● EXERCISE DESCRIPTION
From the listing below, retype exactly the line holding "ATOM 44 C C", the line holding "ATOM 77 O O", and the lines between them; skip everything else.

● WORKING DATA

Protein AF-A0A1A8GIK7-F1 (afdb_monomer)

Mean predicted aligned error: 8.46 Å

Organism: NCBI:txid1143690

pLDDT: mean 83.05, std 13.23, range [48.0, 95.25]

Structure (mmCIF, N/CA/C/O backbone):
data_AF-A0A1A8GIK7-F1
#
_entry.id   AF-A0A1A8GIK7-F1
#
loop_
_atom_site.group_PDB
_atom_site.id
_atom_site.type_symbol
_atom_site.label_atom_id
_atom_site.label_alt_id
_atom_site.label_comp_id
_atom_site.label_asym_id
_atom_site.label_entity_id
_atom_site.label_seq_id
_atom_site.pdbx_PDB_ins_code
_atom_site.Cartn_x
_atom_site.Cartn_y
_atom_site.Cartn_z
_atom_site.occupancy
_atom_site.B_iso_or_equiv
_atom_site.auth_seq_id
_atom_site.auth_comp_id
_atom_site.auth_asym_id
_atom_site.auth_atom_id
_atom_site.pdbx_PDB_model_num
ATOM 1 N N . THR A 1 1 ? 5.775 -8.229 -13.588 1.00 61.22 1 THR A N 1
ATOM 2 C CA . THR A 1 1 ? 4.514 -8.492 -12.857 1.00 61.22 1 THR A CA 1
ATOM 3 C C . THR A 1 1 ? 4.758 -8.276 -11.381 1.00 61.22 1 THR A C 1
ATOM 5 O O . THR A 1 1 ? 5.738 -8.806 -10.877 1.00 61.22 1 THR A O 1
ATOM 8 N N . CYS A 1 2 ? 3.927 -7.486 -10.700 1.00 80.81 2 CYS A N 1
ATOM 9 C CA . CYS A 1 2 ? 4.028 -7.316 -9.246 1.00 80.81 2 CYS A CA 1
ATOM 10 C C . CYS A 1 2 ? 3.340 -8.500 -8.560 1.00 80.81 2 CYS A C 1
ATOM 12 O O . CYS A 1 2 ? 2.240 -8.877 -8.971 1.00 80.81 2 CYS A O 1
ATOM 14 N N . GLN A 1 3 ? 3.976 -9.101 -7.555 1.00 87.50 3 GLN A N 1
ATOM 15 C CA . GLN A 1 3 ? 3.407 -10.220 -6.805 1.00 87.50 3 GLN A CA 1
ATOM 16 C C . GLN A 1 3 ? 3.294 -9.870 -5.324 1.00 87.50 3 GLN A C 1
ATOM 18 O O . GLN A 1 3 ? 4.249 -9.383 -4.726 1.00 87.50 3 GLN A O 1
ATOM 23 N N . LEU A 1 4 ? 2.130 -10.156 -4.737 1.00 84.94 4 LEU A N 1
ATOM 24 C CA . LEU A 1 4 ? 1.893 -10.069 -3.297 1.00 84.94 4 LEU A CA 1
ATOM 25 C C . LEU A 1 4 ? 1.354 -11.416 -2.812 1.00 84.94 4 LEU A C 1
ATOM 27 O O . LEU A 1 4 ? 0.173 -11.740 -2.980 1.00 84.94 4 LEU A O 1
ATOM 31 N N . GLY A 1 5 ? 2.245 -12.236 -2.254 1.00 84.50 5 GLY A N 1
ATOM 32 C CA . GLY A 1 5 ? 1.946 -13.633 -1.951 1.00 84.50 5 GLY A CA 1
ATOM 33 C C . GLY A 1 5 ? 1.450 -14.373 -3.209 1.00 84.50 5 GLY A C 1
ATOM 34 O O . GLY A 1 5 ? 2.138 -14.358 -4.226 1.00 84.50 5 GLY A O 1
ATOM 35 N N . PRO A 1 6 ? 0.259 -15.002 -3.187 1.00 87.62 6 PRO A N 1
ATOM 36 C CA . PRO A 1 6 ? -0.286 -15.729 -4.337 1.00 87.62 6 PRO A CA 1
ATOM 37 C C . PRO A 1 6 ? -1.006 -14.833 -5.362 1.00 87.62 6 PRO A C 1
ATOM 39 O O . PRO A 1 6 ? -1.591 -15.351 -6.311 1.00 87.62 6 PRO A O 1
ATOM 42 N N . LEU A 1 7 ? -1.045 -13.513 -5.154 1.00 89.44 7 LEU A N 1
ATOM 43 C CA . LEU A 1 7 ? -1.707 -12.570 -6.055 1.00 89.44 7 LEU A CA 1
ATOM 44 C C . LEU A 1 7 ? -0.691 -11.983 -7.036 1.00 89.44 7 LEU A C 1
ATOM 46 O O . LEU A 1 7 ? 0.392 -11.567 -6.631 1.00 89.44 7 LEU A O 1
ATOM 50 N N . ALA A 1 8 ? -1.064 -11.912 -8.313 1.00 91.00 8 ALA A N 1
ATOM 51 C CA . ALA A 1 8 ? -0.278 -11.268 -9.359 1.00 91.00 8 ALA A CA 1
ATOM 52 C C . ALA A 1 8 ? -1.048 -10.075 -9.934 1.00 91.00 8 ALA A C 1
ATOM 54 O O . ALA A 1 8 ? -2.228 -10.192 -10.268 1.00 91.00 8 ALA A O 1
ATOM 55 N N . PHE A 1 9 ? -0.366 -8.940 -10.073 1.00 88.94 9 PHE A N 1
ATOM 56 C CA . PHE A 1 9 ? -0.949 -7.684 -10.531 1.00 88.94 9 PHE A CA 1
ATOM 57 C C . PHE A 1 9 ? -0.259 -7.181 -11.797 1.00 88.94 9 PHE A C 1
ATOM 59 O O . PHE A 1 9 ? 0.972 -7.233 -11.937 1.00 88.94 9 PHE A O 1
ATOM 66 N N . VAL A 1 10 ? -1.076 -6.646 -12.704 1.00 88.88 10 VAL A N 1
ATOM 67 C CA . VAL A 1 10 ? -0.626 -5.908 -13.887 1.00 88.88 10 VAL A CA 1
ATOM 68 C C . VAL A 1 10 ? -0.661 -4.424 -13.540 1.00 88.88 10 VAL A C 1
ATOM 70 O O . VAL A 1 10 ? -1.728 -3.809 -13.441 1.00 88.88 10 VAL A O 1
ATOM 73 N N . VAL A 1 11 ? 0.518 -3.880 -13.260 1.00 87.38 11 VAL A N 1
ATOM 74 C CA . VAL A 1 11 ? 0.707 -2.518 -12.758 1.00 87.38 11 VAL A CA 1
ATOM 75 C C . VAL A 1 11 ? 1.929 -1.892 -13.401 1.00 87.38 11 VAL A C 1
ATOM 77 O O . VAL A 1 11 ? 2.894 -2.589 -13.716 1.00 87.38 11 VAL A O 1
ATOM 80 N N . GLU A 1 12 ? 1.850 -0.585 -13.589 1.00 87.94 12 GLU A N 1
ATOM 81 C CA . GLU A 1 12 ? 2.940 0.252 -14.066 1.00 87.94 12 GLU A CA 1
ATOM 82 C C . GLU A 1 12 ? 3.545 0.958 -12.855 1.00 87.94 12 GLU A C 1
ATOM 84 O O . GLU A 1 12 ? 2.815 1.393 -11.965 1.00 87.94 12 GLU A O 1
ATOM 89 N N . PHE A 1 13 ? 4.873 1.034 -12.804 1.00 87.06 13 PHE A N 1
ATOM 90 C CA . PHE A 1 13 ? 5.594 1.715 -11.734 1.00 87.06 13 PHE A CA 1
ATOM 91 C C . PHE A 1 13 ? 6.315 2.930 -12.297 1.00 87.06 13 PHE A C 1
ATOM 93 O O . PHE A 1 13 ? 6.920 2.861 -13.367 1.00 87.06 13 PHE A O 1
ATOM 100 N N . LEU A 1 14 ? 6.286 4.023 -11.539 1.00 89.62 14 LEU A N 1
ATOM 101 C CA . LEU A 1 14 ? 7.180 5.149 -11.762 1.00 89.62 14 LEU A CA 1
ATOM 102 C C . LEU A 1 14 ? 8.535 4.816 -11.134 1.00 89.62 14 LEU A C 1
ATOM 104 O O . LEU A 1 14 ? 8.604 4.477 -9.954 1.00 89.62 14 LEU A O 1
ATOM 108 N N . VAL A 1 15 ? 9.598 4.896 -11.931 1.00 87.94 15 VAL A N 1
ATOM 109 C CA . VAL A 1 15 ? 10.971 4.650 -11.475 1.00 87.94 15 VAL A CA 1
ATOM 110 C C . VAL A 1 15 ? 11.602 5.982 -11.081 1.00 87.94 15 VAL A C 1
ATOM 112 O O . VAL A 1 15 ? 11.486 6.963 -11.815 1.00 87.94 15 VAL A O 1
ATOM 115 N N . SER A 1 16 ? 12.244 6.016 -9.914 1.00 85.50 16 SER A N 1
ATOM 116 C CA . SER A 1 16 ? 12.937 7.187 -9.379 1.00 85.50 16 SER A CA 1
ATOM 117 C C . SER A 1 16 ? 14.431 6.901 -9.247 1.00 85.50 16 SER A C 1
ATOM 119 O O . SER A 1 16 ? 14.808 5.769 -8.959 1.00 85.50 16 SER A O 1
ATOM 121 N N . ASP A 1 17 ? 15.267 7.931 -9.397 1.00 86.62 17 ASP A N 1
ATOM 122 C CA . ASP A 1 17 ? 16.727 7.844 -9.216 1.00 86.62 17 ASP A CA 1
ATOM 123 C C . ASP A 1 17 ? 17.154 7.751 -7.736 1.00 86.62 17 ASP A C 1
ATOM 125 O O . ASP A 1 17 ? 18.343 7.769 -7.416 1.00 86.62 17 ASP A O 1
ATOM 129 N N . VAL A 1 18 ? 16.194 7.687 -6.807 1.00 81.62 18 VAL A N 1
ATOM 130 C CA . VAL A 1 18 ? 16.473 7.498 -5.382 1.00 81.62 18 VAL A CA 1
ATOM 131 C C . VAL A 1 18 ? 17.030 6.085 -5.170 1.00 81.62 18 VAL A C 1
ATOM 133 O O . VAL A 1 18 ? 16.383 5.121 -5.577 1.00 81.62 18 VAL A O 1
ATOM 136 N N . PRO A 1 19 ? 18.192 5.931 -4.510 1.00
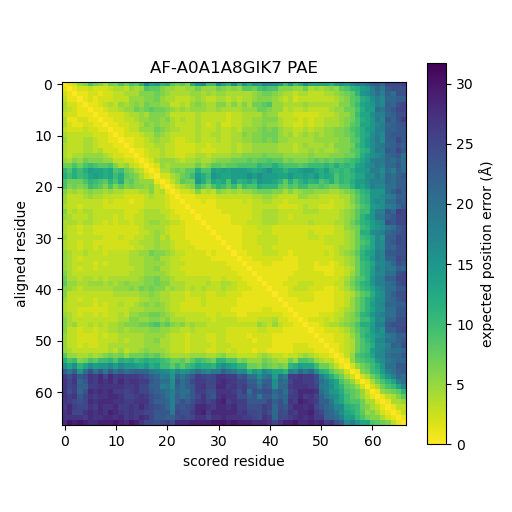 69.81 19 PRO A N 1
ATOM 137 C CA . PRO A 1 19 ? 18.757 4.622 -4.211 1.00 69.81 19 PRO A CA 1
ATOM 138 C C . PRO A 1 19 ? 17.938 3.956 -3.099 1.00 69.81 19 PRO A C 1
ATOM 140 O O . PRO A 1 19 ? 18.235 4.102 -1.915 1.00 69.81 19 PRO A O 1
ATOM 143 N N . SER A 1 20 ? 16.870 3.266 -3.485 1.00 76.56 20 SER A N 1
ATOM 144 C CA . SER A 1 20 ? 16.051 2.441 -2.603 1.00 76.56 20 SER A CA 1
ATOM 145 C C . SER A 1 20 ? 15.657 1.162 -3.329 1.00 76.56 20 SER A C 1
ATOM 147 O O . SER A 1 20 ? 15.215 1.206 -4.476 1.00 76.56 20 SER A O 1
ATOM 149 N N . ASP A 1 21 ? 15.780 0.033 -2.635 1.00 76.00 21 ASP A N 1
ATOM 150 C CA . ASP A 1 21 ? 15.306 -1.270 -3.109 1.00 76.00 21 ASP A CA 1
ATOM 151 C C . ASP A 1 21 ? 13.804 -1.475 -2.810 1.00 76.00 21 ASP A C 1
ATOM 153 O O . ASP A 1 21 ? 13.263 -2.574 -2.960 1.00 76.00 21 ASP A O 1
ATOM 157 N N . GLU A 1 22 ? 13.113 -0.423 -2.361 1.00 81.75 22 GLU A N 1
ATOM 158 C CA . GLU A 1 22 ? 11.719 -0.471 -1.934 1.00 81.75 22 GLU A CA 1
ATOM 159 C C . GLU A 1 22 ? 10.745 -0.045 -3.037 1.00 81.75 22 GLU A C 1
ATOM 161 O O . GLU A 1 22 ? 10.996 0.852 -3.843 1.00 81.75 22 GLU A O 1
ATOM 166 N N . VAL A 1 23 ? 9.564 -0.666 -3.028 1.00 85.94 23 VAL A N 1
ATOM 167 C CA . VAL A 1 23 ? 8.445 -0.309 -3.904 1.00 85.94 23 VAL A CA 1
ATOM 168 C C . VAL A 1 23 ? 7.384 0.416 -3.088 1.00 85.94 23 VAL A C 1
ATOM 170 O O . VAL A 1 23 ? 6.822 -0.144 -2.147 1.00 85.94 23 VAL A O 1
ATOM 173 N N . LEU A 1 24 ? 7.053 1.642 -3.493 1.00 88.06 24 LEU A N 1
ATOM 174 C CA . LEU A 1 24 ? 5.959 2.406 -2.903 1.00 88.06 24 LEU A CA 1
ATOM 175 C C . LEU A 1 24 ? 4.657 2.143 -3.663 1.00 88.06 24 LEU A C 1
ATOM 177 O O . LEU A 1 24 ? 4.554 2.396 -4.863 1.00 88.06 24 LEU A O 1
ATOM 181 N N . LEU A 1 25 ? 3.646 1.650 -2.948 1.00 89.81 25 LEU A N 1
ATOM 182 C CA . LEU A 1 25 ? 2.300 1.464 -3.485 1.00 89.81 25 LEU A CA 1
ATOM 183 C C . LEU A 1 25 ? 1.459 2.706 -3.185 1.00 89.81 25 LEU A C 1
ATOM 185 O O . LEU A 1 25 ? 1.053 2.942 -2.047 1.00 89.81 25 LEU A O 1
ATOM 189 N N . GLY A 1 26 ? 1.223 3.505 -4.223 1.00 89.69
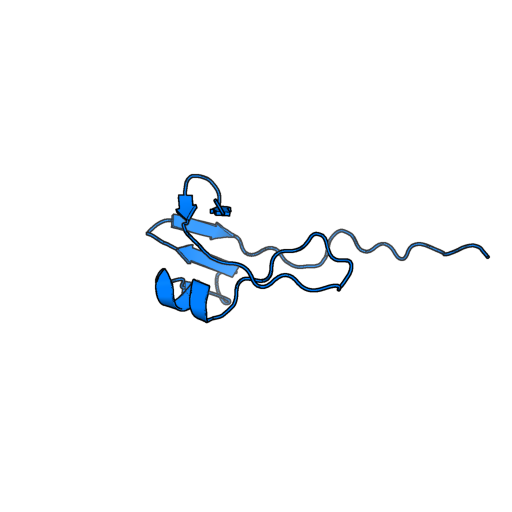 26 GLY
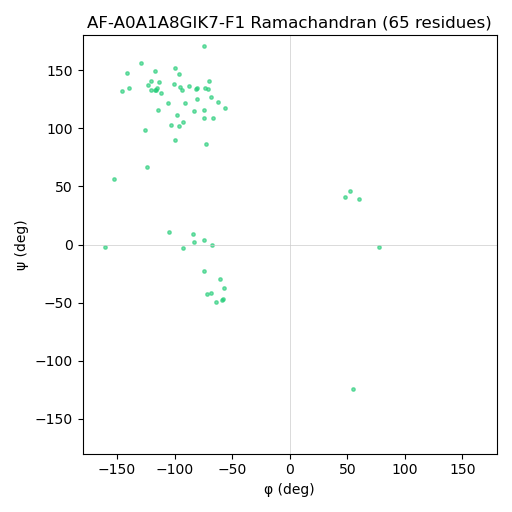 A N 1
ATOM 190 C CA . GLY A 1 26 ? 0.423 4.720 -4.154 1.00 89.69 26 GLY A CA 1
ATOM 191 C C . GLY A 1 26 ? -1.082 4.460 -4.063 1.00 89.69 26 GLY A C 1
ATOM 192 O O . GLY A 1 26 ? -1.576 3.344 -4.235 1.00 89.69 26 GLY A O 1
ATOM 193 N N . PHE A 1 27 ? -1.839 5.528 -3.810 1.00
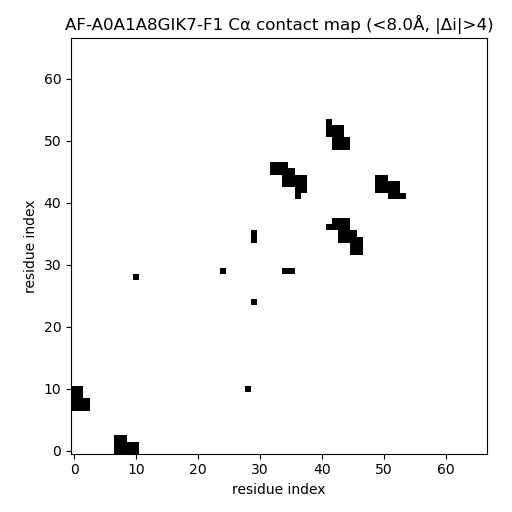 90.00 27 PHE A N 1
ATOM 194 C CA . PHE A 1 27 ? -3.300 5.470 -3.705 1.00 90.00 27 PHE A CA 1
ATOM 195 C C . PHE A 1 27 ? -3.991 4.973 -4.988 1.00 90.00 27 PHE A C 1
ATOM 197 O O . PHE A 1 27 ? -5.045 4.342 -4.924 1.00 90.00 27 PHE A O 1
ATOM 204 N N . ASP A 1 28 ? -3.402 5.224 -6.151 1.00 90.81 28 ASP A N 1
ATOM 205 C CA . ASP A 1 28 ? -3.844 4.703 -7.445 1.00 90.81 28 ASP A CA 1
ATOM 206 C C . ASP A 1 28 ? -3.883 3.166 -7.466 1.00 90.81 28 ASP A C 1
ATOM 208 O O . ASP A 1 28 ? -4.898 2.577 -7.838 1.00 90.81 28 ASP A O 1
ATOM 212 N N . PHE A 1 29 ? -2.831 2.508 -6.977 1.00 90.81 29 PHE A N 1
ATOM 213 C CA . PHE A 1 29 ? -2.792 1.058 -6.806 1.00 90.81 29 PHE A CA 1
ATOM 214 C C . PHE A 1 29 ? -3.836 0.594 -5.785 1.00 90.81 29 PHE A C 1
ATOM 216 O O . PHE A 1 29 ? -4.610 -0.328 -6.061 1.00 90.81 29 PHE A O 1
ATOM 223 N N . LEU A 1 30 ? -3.873 1.242 -4.614 1.00 91.69 30 LEU A N 1
ATOM 224 C CA . LEU A 1 30 ? -4.769 0.863 -3.516 1.00 91.69 30 LEU A CA 1
ATOM 225 C C . LEU A 1 30 ? -6.238 0.927 -3.947 1.00 91.69 30 LEU A C 1
ATOM 227 O O . LEU A 1 30 ? -6.993 -0.024 -3.739 1.00 91.69 30 LEU A O 1
ATOM 231 N N . SER A 1 31 ? -6.635 2.028 -4.584 1.00 92.25 31 SER A N 1
ATOM 232 C CA . SER A 1 31 ? -8.005 2.249 -5.047 1.00 92.25 31 SER A CA 1
ATOM 233 C C . SER A 1 31 ? -8.385 1.313 -6.195 1.00 92.25 31 SER A C 1
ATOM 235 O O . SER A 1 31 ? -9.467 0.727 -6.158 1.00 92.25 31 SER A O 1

● TASK SOLUTION
ATOM 44 C C . LEU A 1 7 ? -0.691 -11.983 -7.036 1.00 89.44 7 LEU A C 1
ATOM 46 O O . LEU A 1 7 ? 0.392 -11.567 -6.631 1.00 89.44 7 LEU A O 1
ATOM 50 N N . ALA A 1 8 ? -1.064 -11.912 -8.313 1.00 91.00 8 ALA A N 1
ATOM 51 C CA . ALA A 1 8 ? -0.278 -11.268 -9.359 1.00 91.00 8 ALA A CA 1
ATOM 52 C C . ALA A 1 8 ? -1.048 -10.075 -9.934 1.00 91.00 8 ALA A C 1
ATOM 54 O O . ALA A 1 8 ? -2.228 -10.192 -10.268 1.00 91.00 8 ALA A O 1
ATOM 55 N N . PHE A 1 9 ? -0.366 -8.940 -10.073 1.00 88.94 9 PHE A N 1
ATOM 56 C CA . PHE A 1 9 ? -0.949 -7.684 -10.531 1.00 88.94 9 PHE A CA 1
ATOM 57 C C . PHE A 1 9 ? -0.259 -7.181 -11.797 1.00 88.94 9 PHE A C 1
ATOM 59 O O . PHE A 1 9 ? 0.972 -7.233 -11.937 1.00 88.94 9 PHE A O 1
ATOM 66 N N . VAL A 1 10 ? -1.076 -6.646 -12.704 1.00 88.88 10 VAL A N 1
ATOM 67 C CA . VAL A 1 10 ? -0.626 -5.908 -13.887 1.00 88.88 10 VAL A CA 1
ATOM 68 C C . VAL A 1 10 ? -0.661 -4.424 -13.540 1.00 88.88 10 VAL A C 1
ATOM 70 O O . VAL A 1 10 ? -1.728 -3.809 -13.441 1.00 88.88 10 VAL A O 1
ATOM 73 N N . VAL A 1 11 ? 0.518 -3.880 -13.260 1.00 87.38 11 VAL A N 1
ATOM 74 C CA . VAL A 1 11 ? 0.707 -2.518 -12.758 1.00 87.38 11 VAL A CA 1
ATOM 75 C C . VAL A 1 11 ? 1.929 -1.892 -13.401 1.00 87.38 11 VAL A C 1
ATOM 77 O O . VAL A 1 11 ? 2.894 -2.589 -13.716 1.00 87.38 11 VAL A O 1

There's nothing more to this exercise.